**WHAT YOU NEED TO DO**
Beneath this instruction is a listing. Transcribe from it only the stretch from the line with "ATOM 86 N N" through the line with "ATOM 108 N N", both end lines included, exactly as written.

**THE DATA**
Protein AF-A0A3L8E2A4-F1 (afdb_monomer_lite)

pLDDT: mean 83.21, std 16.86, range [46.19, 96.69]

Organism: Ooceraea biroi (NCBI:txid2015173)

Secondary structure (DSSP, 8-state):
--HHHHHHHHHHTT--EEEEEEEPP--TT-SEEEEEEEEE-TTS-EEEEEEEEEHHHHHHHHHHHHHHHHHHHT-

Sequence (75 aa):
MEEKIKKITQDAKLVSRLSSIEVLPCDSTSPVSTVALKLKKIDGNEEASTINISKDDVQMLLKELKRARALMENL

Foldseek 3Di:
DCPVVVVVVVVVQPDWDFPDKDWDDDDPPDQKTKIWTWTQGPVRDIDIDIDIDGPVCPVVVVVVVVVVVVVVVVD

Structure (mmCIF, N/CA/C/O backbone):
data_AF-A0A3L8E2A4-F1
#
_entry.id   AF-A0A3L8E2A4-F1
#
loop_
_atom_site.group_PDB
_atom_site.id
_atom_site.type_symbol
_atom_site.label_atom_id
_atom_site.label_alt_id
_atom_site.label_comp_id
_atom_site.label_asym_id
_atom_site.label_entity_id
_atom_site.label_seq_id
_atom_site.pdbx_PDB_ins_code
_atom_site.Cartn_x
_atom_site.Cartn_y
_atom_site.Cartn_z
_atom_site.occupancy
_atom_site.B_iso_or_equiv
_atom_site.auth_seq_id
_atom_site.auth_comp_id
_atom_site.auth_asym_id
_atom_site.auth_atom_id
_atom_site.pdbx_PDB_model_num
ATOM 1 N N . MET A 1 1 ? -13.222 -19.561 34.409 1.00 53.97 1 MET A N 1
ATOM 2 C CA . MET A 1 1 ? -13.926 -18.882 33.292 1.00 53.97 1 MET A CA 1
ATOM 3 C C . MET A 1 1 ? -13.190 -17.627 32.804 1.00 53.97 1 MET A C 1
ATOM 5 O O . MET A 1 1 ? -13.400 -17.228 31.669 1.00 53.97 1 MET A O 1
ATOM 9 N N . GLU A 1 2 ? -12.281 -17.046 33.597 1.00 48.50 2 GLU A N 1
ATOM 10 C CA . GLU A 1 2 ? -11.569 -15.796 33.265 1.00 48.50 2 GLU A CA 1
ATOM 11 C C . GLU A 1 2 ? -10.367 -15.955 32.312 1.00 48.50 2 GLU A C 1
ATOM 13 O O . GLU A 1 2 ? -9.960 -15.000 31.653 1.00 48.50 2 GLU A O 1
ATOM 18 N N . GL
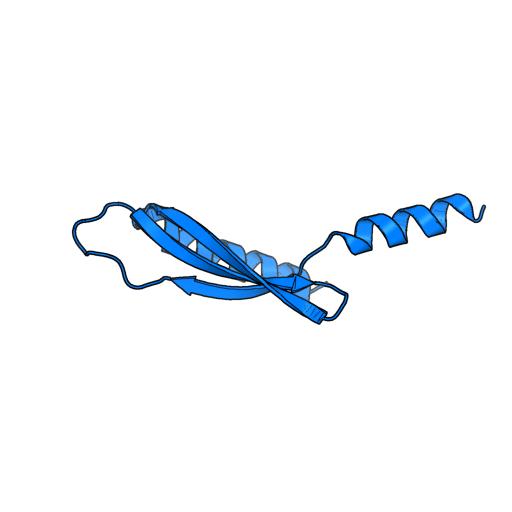U A 1 3 ? -9.820 -17.165 32.175 1.00 53.41 3 GLU A N 1
ATOM 19 C CA . GLU A 1 3 ? -8.634 -17.423 31.342 1.00 53.41 3 GLU A CA 1
ATOM 20 C C . GLU A 1 3 ? -8.881 -17.198 29.839 1.00 53.41 3 GLU A C 1
ATOM 22 O O . GLU A 1 3 ? -7.989 -16.763 29.111 1.00 53.41 3 GLU A O 1
ATOM 27 N N . LYS A 1 4 ? -10.117 -17.423 29.368 1.00 51.47 4 LYS A N 1
ATOM 28 C CA . LYS A 1 4 ? -10.484 -17.227 27.955 1.00 51.47 4 LYS A CA 1
ATOM 29 C C . LYS A 1 4 ? -10.570 -15.751 27.554 1.00 51.47 4 LYS A C 1
ATOM 31 O O . LYS A 1 4 ? -10.293 -15.435 26.402 1.00 51.47 4 LYS A O 1
ATOM 36 N N . ILE A 1 5 ? -10.904 -14.854 28.487 1.00 52.59 5 ILE A N 1
ATOM 37 C CA . ILE A 1 5 ? -11.044 -13.415 28.205 1.00 52.59 5 ILE A CA 1
ATOM 38 C C . ILE A 1 5 ? -9.663 -12.759 28.047 1.00 52.59 5 ILE A C 1
ATOM 40 O O . ILE A 1 5 ? -9.477 -11.940 27.152 1.00 52.59 5 ILE A O 1
ATOM 44 N N . LYS A 1 6 ? -8.654 -13.169 28.832 1.00 49.50 6 LYS A N 1
ATOM 45 C CA . LYS A 1 6 ? -7.282 -12.633 28.707 1.00 49.50 6 LYS A CA 1
ATOM 46 C C . LYS A 1 6 ? -6.599 -12.988 27.381 1.00 49.50 6 LYS A C 1
ATOM 48 O O . LYS A 1 6 ? -5.828 -12.175 26.877 1.00 49.50 6 LYS A O 1
ATOM 53 N N . LYS A 1 7 ? -6.889 -14.162 26.807 1.00 48.91 7 LYS A N 1
ATOM 54 C CA . LYS A 1 7 ? -6.255 -14.624 25.561 1.00 48.91 7 LYS A CA 1
ATOM 55 C C . LYS A 1 7 ? -6.691 -13.806 24.337 1.00 48.91 7 LYS A C 1
ATOM 57 O O . LYS A 1 7 ? -5.845 -13.401 23.550 1.00 48.91 7 LYS A O 1
ATOM 62 N N . ILE A 1 8 ? -7.977 -13.460 24.243 1.00 51.69 8 ILE A N 1
ATOM 63 C CA . ILE A 1 8 ? -8.526 -12.636 23.146 1.00 51.69 8 ILE A CA 1
ATOM 64 C C . ILE A 1 8 ? -7.912 -11.223 23.148 1.00 51.69 8 ILE A C 1
ATOM 66 O O . ILE A 1 8 ? -7.585 -10.676 22.096 1.00 51.69 8 ILE A O 1
ATOM 70 N N . THR A 1 9 ? -7.676 -10.644 24.328 1.00 48.44 9 THR A N 1
ATOM 71 C CA . THR A 1 9 ? -7.064 -9.310 24.466 1.00 48.44 9 THR A CA 1
ATOM 72 C C . THR A 1 9 ? -5.571 -9.295 24.120 1.00 48.44 9 THR A C 1
ATOM 74 O O . THR A 1 9 ? -5.034 -8.249 23.756 1.00 48.44 9 THR A O 1
ATOM 77 N N . GLN A 1 10 ? -4.877 -10.431 24.232 1.00 46.19 10 GLN A N 1
ATOM 78 C CA . GLN A 1 10 ? -3.453 -10.536 23.904 1.00 46.19 10 GLN A CA 1
ATOM 79 C C . GLN A 1 10 ? -3.219 -10.673 22.393 1.00 46.19 10 GLN A C 1
ATOM 81 O O . GLN A 1 10 ? -2.283 -10.067 21.878 1.00 46.19 10 GLN A O 1
ATOM 86 N N . ASP A 1 11 ? -4.109 -11.359 21.675 1.00 46.53 11 ASP A N 1
ATOM 87 C CA . ASP A 1 11 ? -4.046 -11.456 20.210 1.00 46.53 11 ASP A CA 1
ATOM 88 C C . ASP A 1 11 ? -4.437 -10.127 19.540 1.00 46.53 11 ASP A C 1
ATOM 90 O O . ASP A 1 11 ? -3.829 -9.716 18.551 1.00 46.53 11 ASP A O 1
ATOM 94 N N . ALA A 1 12 ? -5.364 -9.375 20.145 1.00 50.19 12 ALA A N 1
ATOM 95 C CA . ALA A 1 12 ? -5.681 -8.016 19.712 1.00 50.19 12 ALA A CA 1
ATOM 96 C C . ALA A 1 12 ? -4.481 -7.057 19.829 1.00 50.19 12 ALA A C 1
ATOM 98 O O . ALA A 1 12 ? -4.414 -6.103 19.060 1.00 50.19 12 ALA A O 1
ATOM 99 N N . LYS A 1 13 ? -3.518 -7.315 20.737 1.00 49.72 13 LYS A N 1
ATOM 100 C CA . LYS A 1 13 ? -2.319 -6.476 20.942 1.00 49.72 13 LYS A CA 1
ATOM 101 C C . LYS A 1 13 ? -1.306 -6.513 19.789 1.00 49.72 13 LYS A C 1
ATOM 103 O O . LYS A 1 13 ? -0.432 -5.651 19.737 1.00 49.72 13 LYS A O 1
ATOM 108 N N . LEU A 1 14 ? -1.413 -7.481 18.881 1.00 60.72 14 LEU A N 1
ATOM 109 C CA . LEU A 1 14 ? -0.475 -7.661 17.765 1.00 60.72 14 LEU A CA 1
ATOM 110 C C . LEU A 1 14 ? -0.988 -7.093 16.435 1.00 60.72 14 LEU A C 1
ATOM 112 O O . LEU A 1 14 ? -0.284 -7.154 15.428 1.00 60.72 14 LEU A O 1
ATOM 116 N N . VAL A 1 15 ? -2.197 -6.527 16.409 1.00 74.31 15 VAL A N 1
ATOM 117 C CA . VAL A 1 15 ? -2.803 -6.013 15.177 1.00 74.31 15 VAL A CA 1
ATOM 118 C C . VAL A 1 15 ? -2.398 -4.554 14.970 1.00 74.31 15 VAL A C 1
ATOM 120 O O . VAL A 1 15 ? -3.013 -3.632 15.509 1.00 74.31 15 VAL A O 1
ATOM 123 N N . SER A 1 16 ? -1.357 -4.333 14.170 1.00 84.06 16 SER A N 1
ATOM 124 C CA . SER A 1 16 ? -1.040 -3.001 13.649 1.00 84.06 16 SER A CA 1
ATOM 125 C C . SER A 1 16 ? -2.034 -2.611 12.556 1.00 84.06 16 SER A C 1
ATOM 127 O O . SER A 1 16 ? -2.328 -3.394 11.652 1.00 84.06 16 SER A O 1
ATOM 129 N N . ARG A 1 17 ? -2.540 -1.379 12.609 1.00 86.81 17 ARG A N 1
ATOM 130 C CA . ARG A 1 17 ? -3.450 -0.836 11.596 1.00 86.81 17 ARG A CA 1
ATOM 131 C C . ARG A 1 17 ? -2.649 -0.125 10.519 1.00 86.81 17 ARG A C 1
ATOM 133 O O . ARG A 1 17 ? -1.850 0.749 10.834 1.00 86.81 17 ARG A O 1
ATOM 140 N N . LEU A 1 18 ? -2.897 -0.435 9.252 1.00 89.38 18 LEU A N 1
ATOM 141 C CA . LEU A 1 18 ? -2.343 0.354 8.152 1.00 89.38 18 LEU A CA 1
ATOM 142 C C . LEU A 1 18 ? -2.950 1.768 8.189 1.00 89.38 18 LEU A C 1
ATOM 144 O O . LEU A 1 18 ? -4.159 1.918 8.010 1.00 89.38 18 LEU A O 1
ATOM 148 N N . SER A 1 19 ? -2.130 2.786 8.462 1.00 91.06 19 SER A N 1
ATOM 149 C CA . SER A 1 19 ? -2.545 4.195 8.545 1.00 91.06 19 SER A CA 1
ATOM 150 C C . SER A 1 19 ? -2.252 4.979 7.267 1.00 91.06 19 SER A C 1
ATOM 152 O O . SER A 1 19 ? -2.990 5.908 6.946 1.00 91.06 19 SER A O 1
ATOM 154 N N . SER A 1 20 ? -1.219 4.596 6.511 1.00 93.75 20 SER A N 1
ATOM 155 C CA . SER A 1 20 ? -0.882 5.211 5.223 1.00 93.75 20 SER A CA 1
ATOM 156 C C . SER A 1 20 ? -0.227 4.217 4.267 1.00 93.75 20 SER A C 1
ATOM 158 O O . SER A 1 20 ? 0.454 3.284 4.698 1.00 93.75 20 SER A O 1
ATOM 160 N N . ILE A 1 21 ? -0.413 4.453 2.969 1.00 94.88 21 ILE A N 1
ATOM 161 C CA . ILE A 1 21 ? 0.252 3.751 1.874 1.00 94.88 21 ILE A CA 1
ATOM 162 C C . ILE A 1 21 ? 0.624 4.754 0.782 1.00 94.88 21 ILE A C 1
ATOM 164 O O . ILE A 1 21 ? -0.203 5.570 0.375 1.00 94.88 21 ILE A O 1
ATOM 168 N N . GLU A 1 22 ? 1.858 4.678 0.299 1.00 95.19 22 GLU A N 1
ATOM 169 C CA . GLU A 1 22 ? 2.391 5.578 -0.720 1.00 95.19 22 GLU A CA 1
ATOM 170 C C . GLU A 1 22 ? 3.307 4.811 -1.674 1.00 95.19 22 GLU A C 1
ATOM 172 O O . GLU A 1 22 ? 4.168 4.047 -1.245 1.00 95.19 22 GLU A O 1
ATOM 177 N N . VAL A 1 23 ? 3.131 5.005 -2.981 1.00 94.88 23 VAL A N 1
ATOM 178 C CA . VAL A 1 23 ? 4.064 4.478 -3.985 1.00 94.88 23 VAL A CA 1
ATOM 179 C C . VAL A 1 23 ? 5.179 5.500 -4.145 1.00 94.88 23 VAL A C 1
ATOM 181 O O . VAL A 1 23 ? 4.920 6.626 -4.565 1.00 94.88 23 VAL A O 1
ATOM 184 N N . LEU A 1 24 ? 6.405 5.119 -3.798 1.00 94.12 24 LEU A N 1
ATOM 185 C CA . LEU A 1 24 ? 7.542 6.026 -3.873 1.00 94.12 24 LEU A CA 1
ATOM 186 C C . LEU A 1 24 ? 7.994 6.216 -5.329 1.00 94.12 24 LEU A C 1
ATOM 188 O O . LEU A 1 24 ? 7.863 5.292 -6.143 1.00 94.12 24 LEU A O 1
ATOM 192 N N . PRO A 1 25 ? 8.571 7.384 -5.664 1.00 91.00 25 PRO A N 1
ATOM 193 C CA . PRO A 1 25 ? 9.214 7.588 -6.952 1.00 91.00 25 PRO A CA 1
ATOM 194 C C . PRO A 1 25 ? 10.273 6.511 -7.201 1.00 91.00 25 PRO A C 1
ATOM 196 O O . PRO A 1 25 ? 11.120 6.238 -6.352 1.00 91.00 25 PRO A O 1
ATOM 199 N N . CYS A 1 26 ? 10.221 5.893 -8.373 1.00 85.44 26 CYS A N 1
ATOM 200 C CA . CYS A 1 26 ? 11.129 4.834 -8.788 1.00 85.44 26 CYS A CA 1
ATOM 201 C C . CYS A 1 26 ? 11.518 5.067 -10.253 1.00 85.44 26 CYS A C 1
ATOM 203 O O . CYS A 1 26 ? 10.731 5.615 -11.029 1.00 85.44 26 CYS A O 1
ATOM 205 N N . ASP A 1 27 ? 12.733 4.661 -10.623 1.00 87.25 27 ASP A N 1
ATOM 206 C CA . ASP A 1 27 ? 13.228 4.747 -11.996 1.00 87.25 27 ASP A CA 1
ATOM 207 C C . ASP A 1 27 ? 12.252 4.067 -12.971 1.00 87.25 27 ASP A C 1
ATOM 209 O O . ASP A 1 27 ? 11.865 2.911 -12.787 1.00 87.25 27 ASP A O 1
ATOM 213 N N . SER A 1 28 ? 11.855 4.779 -14.029 1.00 82.25 28 SER A N 1
ATOM 214 C CA . SER A 1 28 ? 10.969 4.277 -15.086 1.00 82.25 28 SER A CA 1
ATOM 215 C C . SER A 1 28 ? 11.442 2.960 -15.717 1.00 82.25 28 SER A C 1
ATOM 217 O O . SER A 1 28 ? 10.597 2.156 
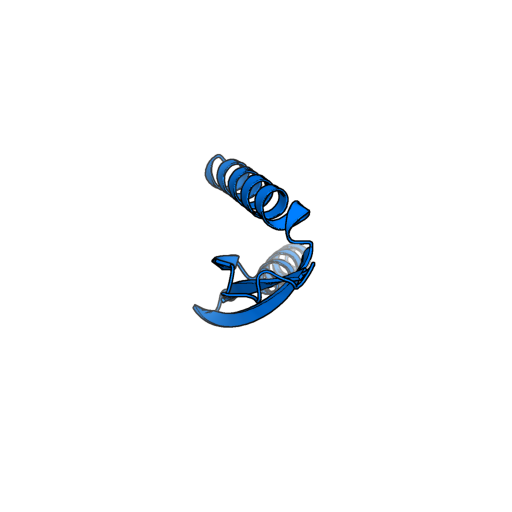-16.103 1.00 82.25 28 SER A O 1
ATOM 219 N N . THR A 1 29 ? 12.751 2.697 -15.725 1.00 90.62 29 THR A N 1
ATOM 220 C CA . THR A 1 29 ? 13.367 1.485 -16.286 1.00 90.62 29 THR A CA 1
ATOM 221 C C . THR A 1 29 ? 13.324 0.273 -15.348 1.00 90.62 29 THR A C 1
ATOM 223 O O . THR A 1 29 ? 13.444 -0.861 -15.807 1.00 90.62 29 THR A O 1
ATOM 226 N N . SER A 1 30 ? 13.107 0.480 -14.042 1.00 91.56 30 SER A N 1
ATOM 227 C CA . SER A 1 30 ? 13.005 -0.612 -13.067 1.00 91.56 30 SER A CA 1
ATOM 228 C C . SER A 1 30 ? 11.690 -1.384 -13.244 1.00 91.56 30 SER A C 1
ATOM 230 O O . SER A 1 30 ? 10.637 -0.751 -13.320 1.00 91.56 30 SER A O 1
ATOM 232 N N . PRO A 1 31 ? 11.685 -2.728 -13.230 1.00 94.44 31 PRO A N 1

**WRITTEN ANSWER**
ATOM 86 N N . ASP A 1 11 ? -4.109 -11.359 21.675 1.00 46.53 11 ASP A N 1
ATOM 87 C CA . ASP A 1 11 ? -4.046 -11.456 20.210 1.00 46.53 11 ASP A CA 1
ATOM 88 C C . ASP A 1 11 ? -4.437 -10.127 19.540 1.00 46.53 11 ASP A C 1
ATOM 90 O O . ASP A 1 11 ? -3.829 -9.716 18.551 1.00 46.53 11 ASP A O 1
ATOM 94 N N . ALA A 1 12 ? -5.364 -9.375 20.145 1.00 50.19 12 ALA A N 1
ATOM 95 C CA . ALA A 1 12 ? -5.681 -8.016 19.712 1.00 50.19 12 ALA A CA 1
ATOM 96 C C . ALA A 1 12 ? -4.481 -7.057 19.829 1.00 50.19 12 ALA A C 1
ATOM 98 O O . ALA A 1 12 ? -4.414 -6.103 19.060 1.00 50.19 12 ALA A O 1
ATOM 99 N N . LYS A 1 13 ? -3.518 -7.315 20.737 1.00 49.72 13 LYS A N 1
ATOM 100 C CA . LYS A 1 13 ? -2.319 -6.476 20.942 1.00 49.72 13 LYS A CA 1
ATOM 101 C C . LYS A 1 13 ? -1.306 -6.513 19.789 1.00 49.72 13 LYS A C 1
ATOM 103 O O . LYS A 1 13 ? -0.432 -5.651 19.737 1.00 49.72 13 LYS A O 1
ATOM 108 N N . LEU A 1 14 ? -1.413 -7.481 18.881 1.00 60.72 14 LEU A N 1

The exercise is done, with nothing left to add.